On Fri, 2004-01-09 at 05:14, Chris Nolan wrote:
> On Fri, 2004-01-09 at 20:58, Andy Bakun wrote:
> > On Thu, 2004-01-08 at 05:24, Chris Nolan wrote:
> > 
> > > 3. Wait for a while. Linux 2.6 includes (as does the RedHat 9.0 and
> > > ES/WS/AS 3.0 kernels) NPTL - the Native POSIX Threads for Linux
> > > implementation which is superior in many ways and does not use clone()
> > > at all. As you'll no longer want to use clone() for threaded apps (trust
> > > me on this), I'm betting that all interested parties will start
> > > complaining in the relevant mailing lists.
> > 
> > Chris, do you have some references for this?  I'd love to read up on it
> > to find out what's coming.  All references to NPTL I can find via google
> > as it relates to changes in 2.6 talk about how 2.6 has additional
> > clone() options that NPTL takes advantage of (most of them reference a
> > text that is available at http://kerneltrap.org/node/view/422).  Also,
> > why are you down on clone() -- I trust you, but I want to learn! :)
> > 
> My references come from the LKML and KernelTrap! :-) I'm a bit of a geek
> in this respect, and quite enjoy reading up on OS internals. If you have
> a look at Ulrich Drepper's home page (somewhere on Redhat's servers)

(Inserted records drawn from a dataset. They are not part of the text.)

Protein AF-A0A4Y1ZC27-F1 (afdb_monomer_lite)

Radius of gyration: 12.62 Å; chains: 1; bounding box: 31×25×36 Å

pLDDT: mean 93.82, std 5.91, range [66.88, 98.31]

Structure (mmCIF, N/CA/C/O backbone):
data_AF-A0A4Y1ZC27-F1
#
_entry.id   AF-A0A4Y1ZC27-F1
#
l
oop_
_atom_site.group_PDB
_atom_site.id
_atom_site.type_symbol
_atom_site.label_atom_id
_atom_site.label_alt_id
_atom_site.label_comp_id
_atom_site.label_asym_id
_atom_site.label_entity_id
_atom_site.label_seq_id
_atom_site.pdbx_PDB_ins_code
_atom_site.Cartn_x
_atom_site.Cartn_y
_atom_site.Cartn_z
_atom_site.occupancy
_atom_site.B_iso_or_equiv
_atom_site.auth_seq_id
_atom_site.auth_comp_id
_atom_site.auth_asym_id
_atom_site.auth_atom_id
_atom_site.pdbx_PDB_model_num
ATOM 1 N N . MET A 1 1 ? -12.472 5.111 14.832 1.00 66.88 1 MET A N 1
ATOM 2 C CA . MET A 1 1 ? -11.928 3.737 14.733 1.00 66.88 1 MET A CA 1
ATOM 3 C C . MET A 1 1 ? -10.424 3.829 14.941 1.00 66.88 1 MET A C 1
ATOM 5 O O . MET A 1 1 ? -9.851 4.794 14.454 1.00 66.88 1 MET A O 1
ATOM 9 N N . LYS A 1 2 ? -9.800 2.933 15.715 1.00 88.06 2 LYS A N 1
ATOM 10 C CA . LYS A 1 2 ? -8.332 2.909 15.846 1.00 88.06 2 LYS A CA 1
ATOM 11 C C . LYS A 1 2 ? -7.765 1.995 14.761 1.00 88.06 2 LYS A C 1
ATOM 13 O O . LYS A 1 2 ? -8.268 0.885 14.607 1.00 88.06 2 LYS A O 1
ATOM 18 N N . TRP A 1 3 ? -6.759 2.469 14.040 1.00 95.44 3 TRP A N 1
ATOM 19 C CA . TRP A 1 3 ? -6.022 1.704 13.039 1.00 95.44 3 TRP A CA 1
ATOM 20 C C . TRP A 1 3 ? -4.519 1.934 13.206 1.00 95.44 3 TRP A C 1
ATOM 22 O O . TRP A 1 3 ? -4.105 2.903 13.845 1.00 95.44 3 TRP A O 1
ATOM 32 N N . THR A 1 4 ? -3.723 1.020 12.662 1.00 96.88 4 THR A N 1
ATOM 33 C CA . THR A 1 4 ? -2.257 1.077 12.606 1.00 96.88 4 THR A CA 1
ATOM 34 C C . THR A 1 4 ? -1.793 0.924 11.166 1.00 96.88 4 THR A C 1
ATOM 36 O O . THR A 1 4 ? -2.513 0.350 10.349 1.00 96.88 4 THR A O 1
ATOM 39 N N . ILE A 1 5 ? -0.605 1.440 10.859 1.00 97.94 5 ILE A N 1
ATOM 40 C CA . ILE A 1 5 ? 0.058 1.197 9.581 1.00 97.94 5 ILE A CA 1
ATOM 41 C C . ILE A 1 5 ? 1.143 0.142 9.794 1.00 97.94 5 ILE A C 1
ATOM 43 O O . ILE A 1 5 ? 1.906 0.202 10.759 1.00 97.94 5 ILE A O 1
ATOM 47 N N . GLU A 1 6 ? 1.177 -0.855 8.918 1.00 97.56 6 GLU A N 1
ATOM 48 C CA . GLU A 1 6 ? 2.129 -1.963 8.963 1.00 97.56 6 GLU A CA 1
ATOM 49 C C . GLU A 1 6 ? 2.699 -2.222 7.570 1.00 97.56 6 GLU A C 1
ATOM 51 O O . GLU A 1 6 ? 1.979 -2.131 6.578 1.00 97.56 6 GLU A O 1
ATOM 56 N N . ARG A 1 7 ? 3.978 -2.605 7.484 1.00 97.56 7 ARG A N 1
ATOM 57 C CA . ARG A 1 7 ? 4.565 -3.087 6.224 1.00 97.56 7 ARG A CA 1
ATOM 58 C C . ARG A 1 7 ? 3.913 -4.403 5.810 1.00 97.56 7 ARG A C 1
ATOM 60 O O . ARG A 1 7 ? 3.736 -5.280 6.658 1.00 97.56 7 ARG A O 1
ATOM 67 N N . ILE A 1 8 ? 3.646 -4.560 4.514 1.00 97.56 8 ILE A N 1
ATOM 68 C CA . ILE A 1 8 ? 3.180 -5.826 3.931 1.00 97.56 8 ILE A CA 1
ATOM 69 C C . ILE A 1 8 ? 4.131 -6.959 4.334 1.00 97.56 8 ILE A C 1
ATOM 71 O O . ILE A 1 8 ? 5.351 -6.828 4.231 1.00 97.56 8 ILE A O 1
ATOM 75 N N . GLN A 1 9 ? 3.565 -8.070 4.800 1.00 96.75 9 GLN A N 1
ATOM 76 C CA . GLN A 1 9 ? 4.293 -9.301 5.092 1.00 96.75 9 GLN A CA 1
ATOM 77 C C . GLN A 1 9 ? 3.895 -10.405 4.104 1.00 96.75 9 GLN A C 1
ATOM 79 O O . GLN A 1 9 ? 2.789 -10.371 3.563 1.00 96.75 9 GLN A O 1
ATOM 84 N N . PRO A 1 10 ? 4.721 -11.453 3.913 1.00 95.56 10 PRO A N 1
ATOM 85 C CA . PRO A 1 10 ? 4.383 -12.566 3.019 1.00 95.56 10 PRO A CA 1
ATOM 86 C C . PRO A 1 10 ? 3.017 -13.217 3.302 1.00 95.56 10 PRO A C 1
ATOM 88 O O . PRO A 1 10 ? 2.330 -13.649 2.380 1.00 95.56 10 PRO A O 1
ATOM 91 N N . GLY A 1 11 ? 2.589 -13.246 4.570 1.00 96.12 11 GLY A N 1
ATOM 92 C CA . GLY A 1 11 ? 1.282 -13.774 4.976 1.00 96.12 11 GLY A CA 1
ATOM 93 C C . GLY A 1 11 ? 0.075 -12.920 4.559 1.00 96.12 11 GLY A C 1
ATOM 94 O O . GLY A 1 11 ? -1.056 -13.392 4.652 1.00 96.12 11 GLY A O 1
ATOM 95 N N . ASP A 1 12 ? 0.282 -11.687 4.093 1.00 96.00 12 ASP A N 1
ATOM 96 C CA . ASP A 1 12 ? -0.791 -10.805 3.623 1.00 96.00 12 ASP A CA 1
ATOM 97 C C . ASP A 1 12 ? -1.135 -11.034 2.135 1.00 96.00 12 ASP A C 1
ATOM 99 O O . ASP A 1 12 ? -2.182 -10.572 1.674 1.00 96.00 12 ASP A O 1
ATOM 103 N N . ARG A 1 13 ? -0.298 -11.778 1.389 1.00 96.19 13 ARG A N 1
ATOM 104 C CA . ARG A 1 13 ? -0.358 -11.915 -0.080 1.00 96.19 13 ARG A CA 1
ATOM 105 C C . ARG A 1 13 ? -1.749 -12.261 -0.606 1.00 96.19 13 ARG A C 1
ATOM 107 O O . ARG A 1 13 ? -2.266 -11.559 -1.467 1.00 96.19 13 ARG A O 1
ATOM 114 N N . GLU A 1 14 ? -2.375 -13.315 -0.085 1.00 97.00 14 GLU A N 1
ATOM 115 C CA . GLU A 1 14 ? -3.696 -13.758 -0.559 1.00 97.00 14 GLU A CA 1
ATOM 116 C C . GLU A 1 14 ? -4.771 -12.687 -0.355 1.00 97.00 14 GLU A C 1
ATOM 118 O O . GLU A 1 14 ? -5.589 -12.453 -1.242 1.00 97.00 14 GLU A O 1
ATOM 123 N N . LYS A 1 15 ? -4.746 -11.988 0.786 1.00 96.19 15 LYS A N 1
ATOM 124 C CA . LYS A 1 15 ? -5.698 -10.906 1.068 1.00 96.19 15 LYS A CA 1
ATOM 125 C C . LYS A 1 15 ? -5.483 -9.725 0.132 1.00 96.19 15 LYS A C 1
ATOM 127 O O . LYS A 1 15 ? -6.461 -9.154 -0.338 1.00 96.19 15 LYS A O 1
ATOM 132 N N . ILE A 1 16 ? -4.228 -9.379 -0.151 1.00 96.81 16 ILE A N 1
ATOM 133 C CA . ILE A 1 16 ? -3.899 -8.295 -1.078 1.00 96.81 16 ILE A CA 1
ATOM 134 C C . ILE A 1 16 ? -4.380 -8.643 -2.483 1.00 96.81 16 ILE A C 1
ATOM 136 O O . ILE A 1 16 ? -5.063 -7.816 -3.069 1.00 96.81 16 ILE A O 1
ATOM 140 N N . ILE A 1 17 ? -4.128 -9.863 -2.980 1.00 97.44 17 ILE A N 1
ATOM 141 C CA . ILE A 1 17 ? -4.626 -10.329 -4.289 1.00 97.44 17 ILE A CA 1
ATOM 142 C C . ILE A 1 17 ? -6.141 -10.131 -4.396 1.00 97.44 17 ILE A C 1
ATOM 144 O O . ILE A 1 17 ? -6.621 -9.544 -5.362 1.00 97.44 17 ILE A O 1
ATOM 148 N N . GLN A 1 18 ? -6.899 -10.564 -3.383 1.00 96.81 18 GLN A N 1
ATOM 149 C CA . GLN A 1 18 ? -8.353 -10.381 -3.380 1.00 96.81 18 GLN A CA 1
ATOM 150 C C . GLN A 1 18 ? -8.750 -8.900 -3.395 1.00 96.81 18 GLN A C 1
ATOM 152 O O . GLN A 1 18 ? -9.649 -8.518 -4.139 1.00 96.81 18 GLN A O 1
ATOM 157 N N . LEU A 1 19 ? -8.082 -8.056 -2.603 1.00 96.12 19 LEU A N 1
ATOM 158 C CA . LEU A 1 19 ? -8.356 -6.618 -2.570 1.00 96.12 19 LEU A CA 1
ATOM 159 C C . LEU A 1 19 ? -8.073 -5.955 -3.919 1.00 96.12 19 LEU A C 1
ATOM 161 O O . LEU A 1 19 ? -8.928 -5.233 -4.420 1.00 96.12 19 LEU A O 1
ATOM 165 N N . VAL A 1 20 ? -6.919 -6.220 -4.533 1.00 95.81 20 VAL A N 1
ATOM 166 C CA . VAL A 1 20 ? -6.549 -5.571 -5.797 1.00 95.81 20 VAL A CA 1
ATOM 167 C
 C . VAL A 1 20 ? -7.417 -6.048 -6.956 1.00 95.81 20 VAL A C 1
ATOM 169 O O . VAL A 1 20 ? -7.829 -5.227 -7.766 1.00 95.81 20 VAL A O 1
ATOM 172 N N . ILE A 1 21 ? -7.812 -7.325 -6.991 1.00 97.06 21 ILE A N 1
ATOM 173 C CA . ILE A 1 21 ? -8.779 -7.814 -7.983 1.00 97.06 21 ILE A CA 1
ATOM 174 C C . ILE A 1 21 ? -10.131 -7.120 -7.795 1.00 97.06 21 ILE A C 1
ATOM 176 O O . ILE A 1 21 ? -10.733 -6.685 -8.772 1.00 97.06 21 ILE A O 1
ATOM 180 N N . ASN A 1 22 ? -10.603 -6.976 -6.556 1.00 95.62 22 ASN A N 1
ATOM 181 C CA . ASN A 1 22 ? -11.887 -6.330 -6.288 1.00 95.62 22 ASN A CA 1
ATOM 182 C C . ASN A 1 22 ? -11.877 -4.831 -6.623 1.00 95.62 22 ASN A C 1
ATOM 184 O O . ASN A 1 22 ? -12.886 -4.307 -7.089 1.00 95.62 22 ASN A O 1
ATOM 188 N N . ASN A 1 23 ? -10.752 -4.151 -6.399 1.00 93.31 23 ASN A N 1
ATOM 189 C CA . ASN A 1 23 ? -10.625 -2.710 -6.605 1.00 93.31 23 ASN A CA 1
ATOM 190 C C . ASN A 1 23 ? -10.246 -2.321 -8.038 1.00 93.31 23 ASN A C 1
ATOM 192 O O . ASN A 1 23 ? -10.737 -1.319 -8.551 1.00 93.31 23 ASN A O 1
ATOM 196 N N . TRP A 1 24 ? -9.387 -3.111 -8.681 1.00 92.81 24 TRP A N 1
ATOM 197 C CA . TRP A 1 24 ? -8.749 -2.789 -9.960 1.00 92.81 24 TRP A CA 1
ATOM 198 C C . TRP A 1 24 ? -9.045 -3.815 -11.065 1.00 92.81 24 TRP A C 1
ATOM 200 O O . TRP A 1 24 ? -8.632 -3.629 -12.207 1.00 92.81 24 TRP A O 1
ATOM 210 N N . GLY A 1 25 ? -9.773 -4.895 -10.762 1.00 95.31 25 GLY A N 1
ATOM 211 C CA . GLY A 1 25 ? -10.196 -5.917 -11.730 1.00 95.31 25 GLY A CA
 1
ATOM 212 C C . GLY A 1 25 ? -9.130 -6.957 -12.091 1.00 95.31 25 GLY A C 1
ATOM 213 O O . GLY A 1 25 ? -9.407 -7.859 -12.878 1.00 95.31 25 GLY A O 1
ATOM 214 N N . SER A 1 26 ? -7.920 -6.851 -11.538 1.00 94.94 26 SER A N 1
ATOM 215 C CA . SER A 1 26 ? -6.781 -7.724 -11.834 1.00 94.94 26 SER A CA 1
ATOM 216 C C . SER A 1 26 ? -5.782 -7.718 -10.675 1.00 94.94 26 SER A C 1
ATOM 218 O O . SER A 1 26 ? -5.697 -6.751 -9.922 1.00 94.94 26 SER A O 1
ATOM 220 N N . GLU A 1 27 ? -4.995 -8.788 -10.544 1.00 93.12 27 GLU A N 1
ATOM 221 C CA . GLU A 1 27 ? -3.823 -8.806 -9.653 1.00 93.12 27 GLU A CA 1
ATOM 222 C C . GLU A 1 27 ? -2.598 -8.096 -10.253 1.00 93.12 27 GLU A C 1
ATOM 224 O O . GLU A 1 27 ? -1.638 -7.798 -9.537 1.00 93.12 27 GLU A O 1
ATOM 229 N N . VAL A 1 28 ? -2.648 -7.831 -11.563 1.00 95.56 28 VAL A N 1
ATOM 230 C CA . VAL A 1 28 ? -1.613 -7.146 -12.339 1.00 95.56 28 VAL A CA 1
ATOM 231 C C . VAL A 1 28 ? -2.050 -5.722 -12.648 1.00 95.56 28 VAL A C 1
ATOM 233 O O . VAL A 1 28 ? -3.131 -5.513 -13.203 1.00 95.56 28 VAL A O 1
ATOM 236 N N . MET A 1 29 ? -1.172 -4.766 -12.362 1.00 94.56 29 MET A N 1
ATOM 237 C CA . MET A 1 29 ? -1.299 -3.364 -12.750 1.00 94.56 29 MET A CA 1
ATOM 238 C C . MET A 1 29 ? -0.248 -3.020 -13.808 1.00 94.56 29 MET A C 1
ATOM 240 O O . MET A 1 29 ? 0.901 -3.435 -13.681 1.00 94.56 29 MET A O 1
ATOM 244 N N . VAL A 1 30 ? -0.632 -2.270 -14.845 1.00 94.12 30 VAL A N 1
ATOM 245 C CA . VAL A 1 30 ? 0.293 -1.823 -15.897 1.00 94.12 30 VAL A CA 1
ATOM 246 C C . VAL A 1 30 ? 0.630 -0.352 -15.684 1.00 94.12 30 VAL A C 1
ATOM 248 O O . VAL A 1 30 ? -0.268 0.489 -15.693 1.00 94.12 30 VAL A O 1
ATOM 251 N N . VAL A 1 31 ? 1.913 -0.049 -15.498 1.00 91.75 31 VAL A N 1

> he's got some info about the beast as he wrote NPTL. Admittedly, it
> almost seems as if he wrote it in response to NGPT (Next Generation
> POSIX Threads - a competing but now unsupported thread implementation
> for kernel 2.6 inclusion).
 ... (good stuff deleted for brevity)...
> Everyone, please pull me up on anything I've said here that sounds like
> tripe!

Thanks!  The only complaint I have with your explanation is that NPTL,
as outlined in a PDF I found by Ulrich Drepper about the implementation
of NPTL (and which was most likely the original source of the
information contained in the kerneltrap link I provided), does, in fact,
use clone(), but requires additional flags that are more
POSIX-standard-thread-oriented rather than process-oriented.  If this is
the same as "does not use clone() at all" is left as an exercise for the
reader. :)

Of course, clone(2) was created a way long time ago (pre 2.0 AFAIK, but
I'm having trouble finding references to that, or Linus's rant about the
creation of clone on lkml, which I know I've read, but can't find right
now) as a more generalized, more-options-for-the-programmer interface to
forking, with some thought-ahead to stuff that could be used for
threads.  Hind sight is 20/20, though, and there are obvious
deficiencies when it comes to threads.  Obviously, as time advances and
libraries are written, it only makes sense that's it's being more
refined to bring it up with better, modern usage.